─── Exercise input ───
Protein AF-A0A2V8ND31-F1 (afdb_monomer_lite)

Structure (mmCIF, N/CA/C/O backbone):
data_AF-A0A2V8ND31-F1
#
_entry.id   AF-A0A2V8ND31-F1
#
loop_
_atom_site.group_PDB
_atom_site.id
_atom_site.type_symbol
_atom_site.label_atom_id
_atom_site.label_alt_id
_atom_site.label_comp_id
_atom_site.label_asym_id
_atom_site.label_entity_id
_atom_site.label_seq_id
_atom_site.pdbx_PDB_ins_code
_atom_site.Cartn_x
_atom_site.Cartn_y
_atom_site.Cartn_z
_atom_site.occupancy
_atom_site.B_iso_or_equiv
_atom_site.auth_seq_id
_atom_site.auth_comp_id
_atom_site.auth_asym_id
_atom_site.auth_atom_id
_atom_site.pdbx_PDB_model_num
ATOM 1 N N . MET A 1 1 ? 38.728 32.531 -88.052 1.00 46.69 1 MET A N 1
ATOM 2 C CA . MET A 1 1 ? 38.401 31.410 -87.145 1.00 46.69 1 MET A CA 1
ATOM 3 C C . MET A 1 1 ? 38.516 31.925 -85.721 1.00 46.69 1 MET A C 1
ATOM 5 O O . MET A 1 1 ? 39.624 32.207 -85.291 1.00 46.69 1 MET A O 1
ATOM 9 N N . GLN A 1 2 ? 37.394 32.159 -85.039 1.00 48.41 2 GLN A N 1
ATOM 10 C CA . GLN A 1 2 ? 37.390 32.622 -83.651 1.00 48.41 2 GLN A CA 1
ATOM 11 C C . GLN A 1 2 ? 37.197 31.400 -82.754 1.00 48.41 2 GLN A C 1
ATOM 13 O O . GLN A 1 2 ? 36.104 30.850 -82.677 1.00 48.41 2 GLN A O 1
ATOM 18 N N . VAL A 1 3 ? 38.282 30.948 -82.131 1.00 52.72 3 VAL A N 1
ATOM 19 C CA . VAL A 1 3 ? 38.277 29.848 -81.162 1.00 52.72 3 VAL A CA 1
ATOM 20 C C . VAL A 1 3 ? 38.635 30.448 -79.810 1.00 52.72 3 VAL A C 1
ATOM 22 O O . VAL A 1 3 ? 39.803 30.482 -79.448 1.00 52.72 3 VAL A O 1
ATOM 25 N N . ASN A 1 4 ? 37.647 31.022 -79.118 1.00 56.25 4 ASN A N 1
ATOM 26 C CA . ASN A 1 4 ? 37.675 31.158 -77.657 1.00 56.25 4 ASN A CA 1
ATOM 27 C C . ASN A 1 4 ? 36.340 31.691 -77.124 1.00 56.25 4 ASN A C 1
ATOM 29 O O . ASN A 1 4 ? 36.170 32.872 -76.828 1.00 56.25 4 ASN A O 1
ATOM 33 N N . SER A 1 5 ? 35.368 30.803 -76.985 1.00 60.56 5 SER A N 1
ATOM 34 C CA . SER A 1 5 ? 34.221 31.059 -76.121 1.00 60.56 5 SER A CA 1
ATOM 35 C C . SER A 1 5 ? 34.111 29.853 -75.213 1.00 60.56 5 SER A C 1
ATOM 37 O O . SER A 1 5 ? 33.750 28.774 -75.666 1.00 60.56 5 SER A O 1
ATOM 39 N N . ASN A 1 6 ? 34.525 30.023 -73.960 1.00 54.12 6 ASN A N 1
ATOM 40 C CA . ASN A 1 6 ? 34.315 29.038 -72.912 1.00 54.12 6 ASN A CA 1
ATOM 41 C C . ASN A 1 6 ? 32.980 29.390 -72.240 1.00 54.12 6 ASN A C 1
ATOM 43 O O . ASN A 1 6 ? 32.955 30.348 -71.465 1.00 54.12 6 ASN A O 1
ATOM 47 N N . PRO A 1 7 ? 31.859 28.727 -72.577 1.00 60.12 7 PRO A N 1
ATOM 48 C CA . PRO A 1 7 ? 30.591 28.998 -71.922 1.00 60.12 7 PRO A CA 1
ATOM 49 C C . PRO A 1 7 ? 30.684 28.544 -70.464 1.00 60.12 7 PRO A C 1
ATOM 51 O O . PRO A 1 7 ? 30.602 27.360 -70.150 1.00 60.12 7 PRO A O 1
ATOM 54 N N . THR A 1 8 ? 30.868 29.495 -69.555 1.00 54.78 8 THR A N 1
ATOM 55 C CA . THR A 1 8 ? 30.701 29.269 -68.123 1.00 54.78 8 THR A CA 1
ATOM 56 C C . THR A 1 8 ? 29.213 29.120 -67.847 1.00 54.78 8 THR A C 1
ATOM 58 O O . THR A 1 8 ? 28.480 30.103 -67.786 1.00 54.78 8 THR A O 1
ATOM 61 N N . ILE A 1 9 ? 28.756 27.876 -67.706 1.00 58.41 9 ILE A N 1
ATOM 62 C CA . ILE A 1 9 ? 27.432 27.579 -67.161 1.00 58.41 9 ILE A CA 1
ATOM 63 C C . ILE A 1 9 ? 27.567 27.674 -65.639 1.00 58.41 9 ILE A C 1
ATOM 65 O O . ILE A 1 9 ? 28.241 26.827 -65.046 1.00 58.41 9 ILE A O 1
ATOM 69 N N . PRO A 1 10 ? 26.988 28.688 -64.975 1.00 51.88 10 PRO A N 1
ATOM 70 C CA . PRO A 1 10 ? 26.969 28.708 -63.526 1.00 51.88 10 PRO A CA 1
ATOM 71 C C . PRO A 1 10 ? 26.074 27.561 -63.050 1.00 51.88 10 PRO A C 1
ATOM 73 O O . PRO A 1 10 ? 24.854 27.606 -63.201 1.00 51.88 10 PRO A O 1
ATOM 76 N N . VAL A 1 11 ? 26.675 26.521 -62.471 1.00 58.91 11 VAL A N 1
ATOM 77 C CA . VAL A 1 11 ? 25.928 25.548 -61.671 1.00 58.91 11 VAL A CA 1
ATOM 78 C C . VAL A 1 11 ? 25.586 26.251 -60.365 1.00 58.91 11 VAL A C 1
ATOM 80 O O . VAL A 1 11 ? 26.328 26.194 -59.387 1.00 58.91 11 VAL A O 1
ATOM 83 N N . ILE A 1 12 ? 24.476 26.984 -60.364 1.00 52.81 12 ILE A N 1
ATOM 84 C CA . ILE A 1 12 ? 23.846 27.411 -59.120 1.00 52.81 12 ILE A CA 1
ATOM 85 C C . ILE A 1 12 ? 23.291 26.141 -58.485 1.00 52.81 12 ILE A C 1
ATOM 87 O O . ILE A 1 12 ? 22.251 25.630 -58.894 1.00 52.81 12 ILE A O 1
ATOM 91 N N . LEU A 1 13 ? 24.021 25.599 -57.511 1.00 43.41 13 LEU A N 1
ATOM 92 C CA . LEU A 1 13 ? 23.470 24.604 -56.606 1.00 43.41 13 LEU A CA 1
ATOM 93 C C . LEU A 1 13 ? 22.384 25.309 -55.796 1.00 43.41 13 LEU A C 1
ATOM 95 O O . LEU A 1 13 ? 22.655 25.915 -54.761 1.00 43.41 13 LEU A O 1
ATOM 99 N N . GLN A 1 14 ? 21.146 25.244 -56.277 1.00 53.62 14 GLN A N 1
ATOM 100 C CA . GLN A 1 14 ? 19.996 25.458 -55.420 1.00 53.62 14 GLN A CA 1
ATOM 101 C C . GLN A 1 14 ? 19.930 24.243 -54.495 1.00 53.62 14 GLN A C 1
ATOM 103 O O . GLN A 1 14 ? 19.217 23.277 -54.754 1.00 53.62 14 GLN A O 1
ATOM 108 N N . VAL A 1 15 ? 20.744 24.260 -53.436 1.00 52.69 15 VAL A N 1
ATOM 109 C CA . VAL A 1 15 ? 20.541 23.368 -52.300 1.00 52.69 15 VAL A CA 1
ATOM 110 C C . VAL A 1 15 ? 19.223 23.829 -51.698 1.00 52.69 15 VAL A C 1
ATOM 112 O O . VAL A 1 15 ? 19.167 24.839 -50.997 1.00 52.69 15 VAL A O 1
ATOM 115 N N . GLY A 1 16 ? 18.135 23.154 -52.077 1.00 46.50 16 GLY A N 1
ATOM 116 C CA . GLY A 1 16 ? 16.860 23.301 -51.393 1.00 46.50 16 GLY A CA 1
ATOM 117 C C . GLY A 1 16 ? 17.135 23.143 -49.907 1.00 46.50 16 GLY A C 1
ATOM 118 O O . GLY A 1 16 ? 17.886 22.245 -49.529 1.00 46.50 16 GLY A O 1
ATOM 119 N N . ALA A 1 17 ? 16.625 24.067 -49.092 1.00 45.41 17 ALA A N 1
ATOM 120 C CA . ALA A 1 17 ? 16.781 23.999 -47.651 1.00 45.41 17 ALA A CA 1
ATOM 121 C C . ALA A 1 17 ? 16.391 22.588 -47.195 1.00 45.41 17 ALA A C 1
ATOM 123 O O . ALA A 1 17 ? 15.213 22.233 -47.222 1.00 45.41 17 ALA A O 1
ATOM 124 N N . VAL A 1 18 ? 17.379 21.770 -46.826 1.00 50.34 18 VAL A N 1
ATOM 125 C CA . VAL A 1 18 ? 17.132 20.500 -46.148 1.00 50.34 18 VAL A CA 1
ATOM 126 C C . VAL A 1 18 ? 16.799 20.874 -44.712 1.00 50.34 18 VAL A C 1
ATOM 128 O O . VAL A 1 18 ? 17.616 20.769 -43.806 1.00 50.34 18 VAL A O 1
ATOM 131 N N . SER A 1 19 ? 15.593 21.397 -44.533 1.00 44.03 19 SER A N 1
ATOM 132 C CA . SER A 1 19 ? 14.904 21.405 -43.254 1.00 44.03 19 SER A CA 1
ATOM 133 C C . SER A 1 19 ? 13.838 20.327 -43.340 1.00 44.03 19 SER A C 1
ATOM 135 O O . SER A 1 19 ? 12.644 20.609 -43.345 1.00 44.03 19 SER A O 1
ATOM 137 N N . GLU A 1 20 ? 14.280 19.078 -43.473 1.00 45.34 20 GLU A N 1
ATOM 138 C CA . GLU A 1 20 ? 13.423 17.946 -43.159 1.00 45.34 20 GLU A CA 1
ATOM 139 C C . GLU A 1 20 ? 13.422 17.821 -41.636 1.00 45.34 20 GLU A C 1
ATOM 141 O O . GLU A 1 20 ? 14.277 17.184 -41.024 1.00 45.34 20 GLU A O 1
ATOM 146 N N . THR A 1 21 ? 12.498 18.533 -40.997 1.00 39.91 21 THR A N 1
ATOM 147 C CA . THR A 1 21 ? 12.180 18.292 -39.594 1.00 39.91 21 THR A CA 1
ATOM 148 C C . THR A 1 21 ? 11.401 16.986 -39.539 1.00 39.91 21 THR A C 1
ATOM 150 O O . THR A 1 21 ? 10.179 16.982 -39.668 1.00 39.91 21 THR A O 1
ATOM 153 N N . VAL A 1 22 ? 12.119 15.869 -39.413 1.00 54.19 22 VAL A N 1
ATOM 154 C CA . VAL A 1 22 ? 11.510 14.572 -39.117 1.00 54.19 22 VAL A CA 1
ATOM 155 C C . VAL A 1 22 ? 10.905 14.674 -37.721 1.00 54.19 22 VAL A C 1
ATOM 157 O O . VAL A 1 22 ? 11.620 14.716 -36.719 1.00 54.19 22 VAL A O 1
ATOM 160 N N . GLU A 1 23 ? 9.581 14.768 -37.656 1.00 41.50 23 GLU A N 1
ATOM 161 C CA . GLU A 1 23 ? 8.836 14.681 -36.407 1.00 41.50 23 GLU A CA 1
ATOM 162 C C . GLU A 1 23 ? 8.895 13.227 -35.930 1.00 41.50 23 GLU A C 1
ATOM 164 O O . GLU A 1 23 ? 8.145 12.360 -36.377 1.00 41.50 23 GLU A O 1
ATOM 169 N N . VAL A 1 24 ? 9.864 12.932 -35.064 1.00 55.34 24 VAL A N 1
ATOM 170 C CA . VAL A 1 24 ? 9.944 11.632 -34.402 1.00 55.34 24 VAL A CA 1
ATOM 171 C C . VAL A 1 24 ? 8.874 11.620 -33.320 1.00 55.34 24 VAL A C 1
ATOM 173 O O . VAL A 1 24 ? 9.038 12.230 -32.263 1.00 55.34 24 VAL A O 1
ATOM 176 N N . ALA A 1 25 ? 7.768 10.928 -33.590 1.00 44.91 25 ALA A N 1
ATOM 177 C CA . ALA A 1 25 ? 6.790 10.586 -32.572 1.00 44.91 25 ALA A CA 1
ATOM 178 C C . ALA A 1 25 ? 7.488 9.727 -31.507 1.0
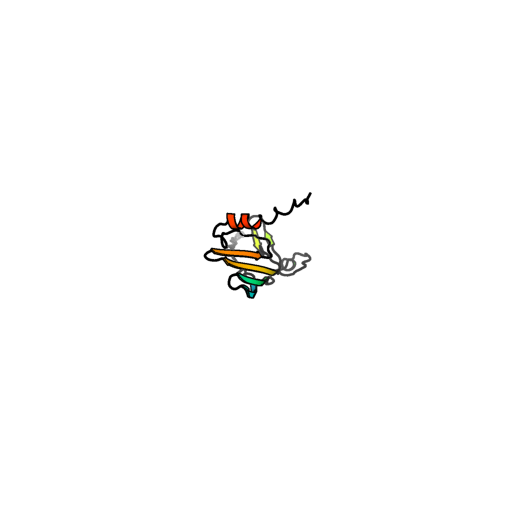0 44.91 25 ALA A C 1
ATOM 180 O O . ALA A 1 25 ? 7.780 8.552 -31.726 1.00 44.91 25 ALA A O 1
ATOM 181 N N . ALA A 1 26 ? 7.817 10.330 -30.366 1.00 44.28 26 ALA A N 1
ATOM 182 C CA . ALA A 1 26 ? 8.230 9.584 -29.192 1.00 44.28 26 ALA A CA 1
ATOM 183 C C . ALA A 1 26 ? 6.984 8.878 -28.655 1.00 44.28 26 ALA A C 1
ATOM 185 O O . ALA A 1 26 ? 6.156 9.507 -27.993 1.00 44.28 26 ALA A O 1
ATOM 186 N N . ASP A 1 27 ? 6.828 7.595 -28.982 1.00 50.41 27 ASP A N 1
ATOM 187 C CA . ASP A 1 27 ? 5.794 6.777 -28.363 1.00 50.41 27 ASP A CA 1
ATOM 188 C C . ASP A 1 27 ? 6.095 6.743 -26.861 1.00 50.41 27 ASP A C 1
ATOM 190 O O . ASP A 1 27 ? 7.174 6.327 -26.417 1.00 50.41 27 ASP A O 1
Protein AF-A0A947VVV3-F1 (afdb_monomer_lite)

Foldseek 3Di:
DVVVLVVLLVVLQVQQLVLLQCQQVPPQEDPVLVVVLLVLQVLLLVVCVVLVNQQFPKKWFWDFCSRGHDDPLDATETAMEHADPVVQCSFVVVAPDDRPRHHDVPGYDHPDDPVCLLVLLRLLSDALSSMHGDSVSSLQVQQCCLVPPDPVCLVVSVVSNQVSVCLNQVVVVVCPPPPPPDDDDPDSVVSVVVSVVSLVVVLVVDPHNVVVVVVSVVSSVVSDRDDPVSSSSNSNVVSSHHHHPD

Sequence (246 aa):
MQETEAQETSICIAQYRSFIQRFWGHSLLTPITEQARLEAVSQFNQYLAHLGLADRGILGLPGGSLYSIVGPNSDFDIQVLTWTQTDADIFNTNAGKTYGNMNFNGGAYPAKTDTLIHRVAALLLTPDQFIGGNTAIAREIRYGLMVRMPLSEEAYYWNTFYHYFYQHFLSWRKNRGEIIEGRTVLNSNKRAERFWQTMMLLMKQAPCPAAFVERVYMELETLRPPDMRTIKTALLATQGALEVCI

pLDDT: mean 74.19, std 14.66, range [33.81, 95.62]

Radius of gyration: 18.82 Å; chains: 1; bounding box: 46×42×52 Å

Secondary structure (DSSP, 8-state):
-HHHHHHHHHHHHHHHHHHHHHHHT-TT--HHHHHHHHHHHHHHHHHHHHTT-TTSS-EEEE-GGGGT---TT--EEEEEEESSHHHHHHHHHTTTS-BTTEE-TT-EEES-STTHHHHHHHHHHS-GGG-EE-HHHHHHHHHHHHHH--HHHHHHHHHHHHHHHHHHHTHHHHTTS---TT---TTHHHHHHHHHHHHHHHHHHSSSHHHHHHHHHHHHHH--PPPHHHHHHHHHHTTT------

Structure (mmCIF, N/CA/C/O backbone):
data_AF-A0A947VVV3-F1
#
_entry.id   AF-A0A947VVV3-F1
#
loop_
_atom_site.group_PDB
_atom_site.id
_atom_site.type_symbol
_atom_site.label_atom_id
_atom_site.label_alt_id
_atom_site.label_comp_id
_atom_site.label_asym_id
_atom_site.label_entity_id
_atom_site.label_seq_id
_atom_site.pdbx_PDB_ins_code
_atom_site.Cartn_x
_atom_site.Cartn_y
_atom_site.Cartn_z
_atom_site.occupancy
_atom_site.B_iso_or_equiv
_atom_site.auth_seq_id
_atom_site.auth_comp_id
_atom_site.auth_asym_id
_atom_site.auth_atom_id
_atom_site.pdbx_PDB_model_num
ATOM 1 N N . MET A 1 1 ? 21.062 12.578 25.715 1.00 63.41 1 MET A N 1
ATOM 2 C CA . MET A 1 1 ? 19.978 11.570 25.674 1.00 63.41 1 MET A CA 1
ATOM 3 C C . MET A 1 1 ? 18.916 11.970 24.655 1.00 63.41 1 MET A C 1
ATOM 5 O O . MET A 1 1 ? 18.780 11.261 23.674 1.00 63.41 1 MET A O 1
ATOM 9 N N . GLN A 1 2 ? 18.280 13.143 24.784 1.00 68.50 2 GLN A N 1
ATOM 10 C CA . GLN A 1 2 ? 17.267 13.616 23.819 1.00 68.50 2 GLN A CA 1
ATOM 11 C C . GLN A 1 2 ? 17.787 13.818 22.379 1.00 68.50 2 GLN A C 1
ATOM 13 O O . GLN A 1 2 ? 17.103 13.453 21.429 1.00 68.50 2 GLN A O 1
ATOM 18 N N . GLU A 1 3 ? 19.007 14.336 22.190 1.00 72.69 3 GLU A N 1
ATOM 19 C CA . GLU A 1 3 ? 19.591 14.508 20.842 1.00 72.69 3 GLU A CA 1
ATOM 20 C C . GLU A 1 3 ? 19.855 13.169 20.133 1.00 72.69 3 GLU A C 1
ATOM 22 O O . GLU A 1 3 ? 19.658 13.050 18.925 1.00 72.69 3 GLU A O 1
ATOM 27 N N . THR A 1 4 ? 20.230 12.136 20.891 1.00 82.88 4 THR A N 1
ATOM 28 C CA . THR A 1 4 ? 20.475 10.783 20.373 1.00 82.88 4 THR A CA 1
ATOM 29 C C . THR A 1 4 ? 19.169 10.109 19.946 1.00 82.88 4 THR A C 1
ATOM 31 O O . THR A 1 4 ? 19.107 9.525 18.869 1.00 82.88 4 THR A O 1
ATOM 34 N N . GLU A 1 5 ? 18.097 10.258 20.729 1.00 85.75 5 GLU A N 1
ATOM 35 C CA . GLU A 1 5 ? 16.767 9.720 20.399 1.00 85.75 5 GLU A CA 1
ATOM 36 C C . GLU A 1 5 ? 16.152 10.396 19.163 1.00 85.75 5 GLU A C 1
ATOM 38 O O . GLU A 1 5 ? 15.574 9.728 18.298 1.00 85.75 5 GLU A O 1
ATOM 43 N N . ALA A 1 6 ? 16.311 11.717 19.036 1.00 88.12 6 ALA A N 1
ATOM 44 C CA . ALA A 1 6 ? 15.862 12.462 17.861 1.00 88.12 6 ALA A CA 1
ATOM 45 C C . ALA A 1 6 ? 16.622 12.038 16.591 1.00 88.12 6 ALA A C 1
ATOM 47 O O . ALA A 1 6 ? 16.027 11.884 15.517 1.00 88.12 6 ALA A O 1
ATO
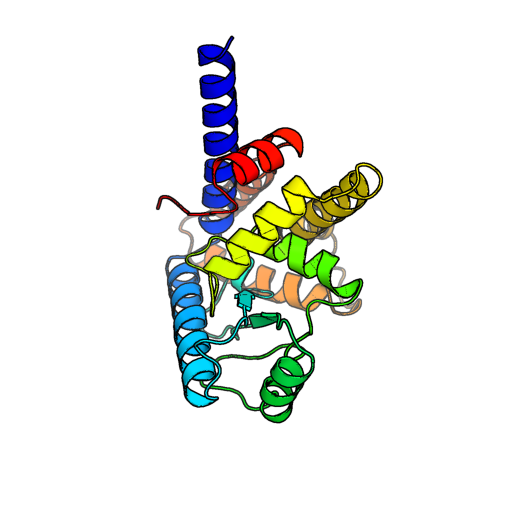M 48 N N . GLN A 1 7 ? 17.929 11.795 16.717 1.00 92.62 7 GLN A N 1
ATOM 49 C CA . GLN A 1 7 ? 18.760 11.298 15.626 1.00 92.62 7 GLN A CA 1
ATOM 50 C C . GLN A 1 7 ? 18.366 9.871 15.213 1.00 92.62 7 GLN A C 1
ATOM 52 O O . GLN A 1 7 ? 18.159 9.618 14.026 1.00 92.62 7 GLN A O 1
ATOM 57 N N . GLU A 1 8 ? 18.193 8.952 16.167 1.00 93.44 8 GLU A N 1
ATOM 58 C CA . GLU A 1 8 ? 17.738 7.579 15.900 1.00 93.44 8 GLU A CA 1
ATOM 59 C C . GLU A 1 8 ? 16.368 7.548 15.214 1.00 93.44 8 GLU A C 1
ATOM 61 O O . GLU A 1 8 ? 16.165 6.822 14.237 1.00 93.44 8 GLU A O 1
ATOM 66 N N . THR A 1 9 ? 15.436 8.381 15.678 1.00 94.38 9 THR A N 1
───
# Task prompt
Your answer must be the lines from the first line of the records through the line containing "ATOM 11 C C . GLN A 1 2 ? 37.197", copied exactly.

# Answer box
Protein AF-A0A2V8ND31-F1 (afdb_monomer_lite)

Structure (mmCIF, N/CA/C/O backbone):
data_AF-A0A2V8ND31-F1
#
_entry.id   AF-A0A2V8ND31-F1
#
loop_
_atom_site.group_PDB
_atom_site.id
_atom_site.type_symbol
_atom_site.label_atom_id
_atom_site.label_alt_id
_atom_site.label_comp_id
_atom_site.label_asym_id
_atom_site.label_entity_id
_atom_site.label_seq_id
_atom_site.pdbx_PDB_ins_code
_atom_site.Cartn_x
_atom_site.Cartn_y
_atom_site.Cartn_z
_atom_site.occupancy
_atom_site.B_iso_or_equiv
_atom_site.auth_seq_id
_atom_site.auth_comp_id
_atom_site.auth_asym_id
_atom_site.auth_atom_id
_atom_site.pdbx_PDB_model_num
ATOM 1 N N . MET A 1 1 ? 38.728 32.531 -88.052 1.00 46.69 1 MET A N 1
ATOM 2 C CA . MET A 1 1 ? 38.401 31.410 -87.145 1.00 46.69 1 MET A CA 1
ATOM 3 C C . MET A 1 1 ? 38.516 31.925 -85.721 1.00 46.69 1 MET A C 1
ATOM 5 O O . MET A 1 1 ? 39.624 32.207 -85.291 1.00 46.69 1 MET A O 1
ATOM 9 N N . GLN A 1 2 ? 37.394 32.159 -85.039 1.00 48.41 2 GLN A N 1
ATOM 10 C CA . GLN A 1 2 ? 37.390 32.622 -83.651 1.00 48.41 2 GLN A CA 1
ATOM 11 C C . GLN A 1 2 ? 37.197 31.400 -82.754 1.00 48.41 2 GLN A C 1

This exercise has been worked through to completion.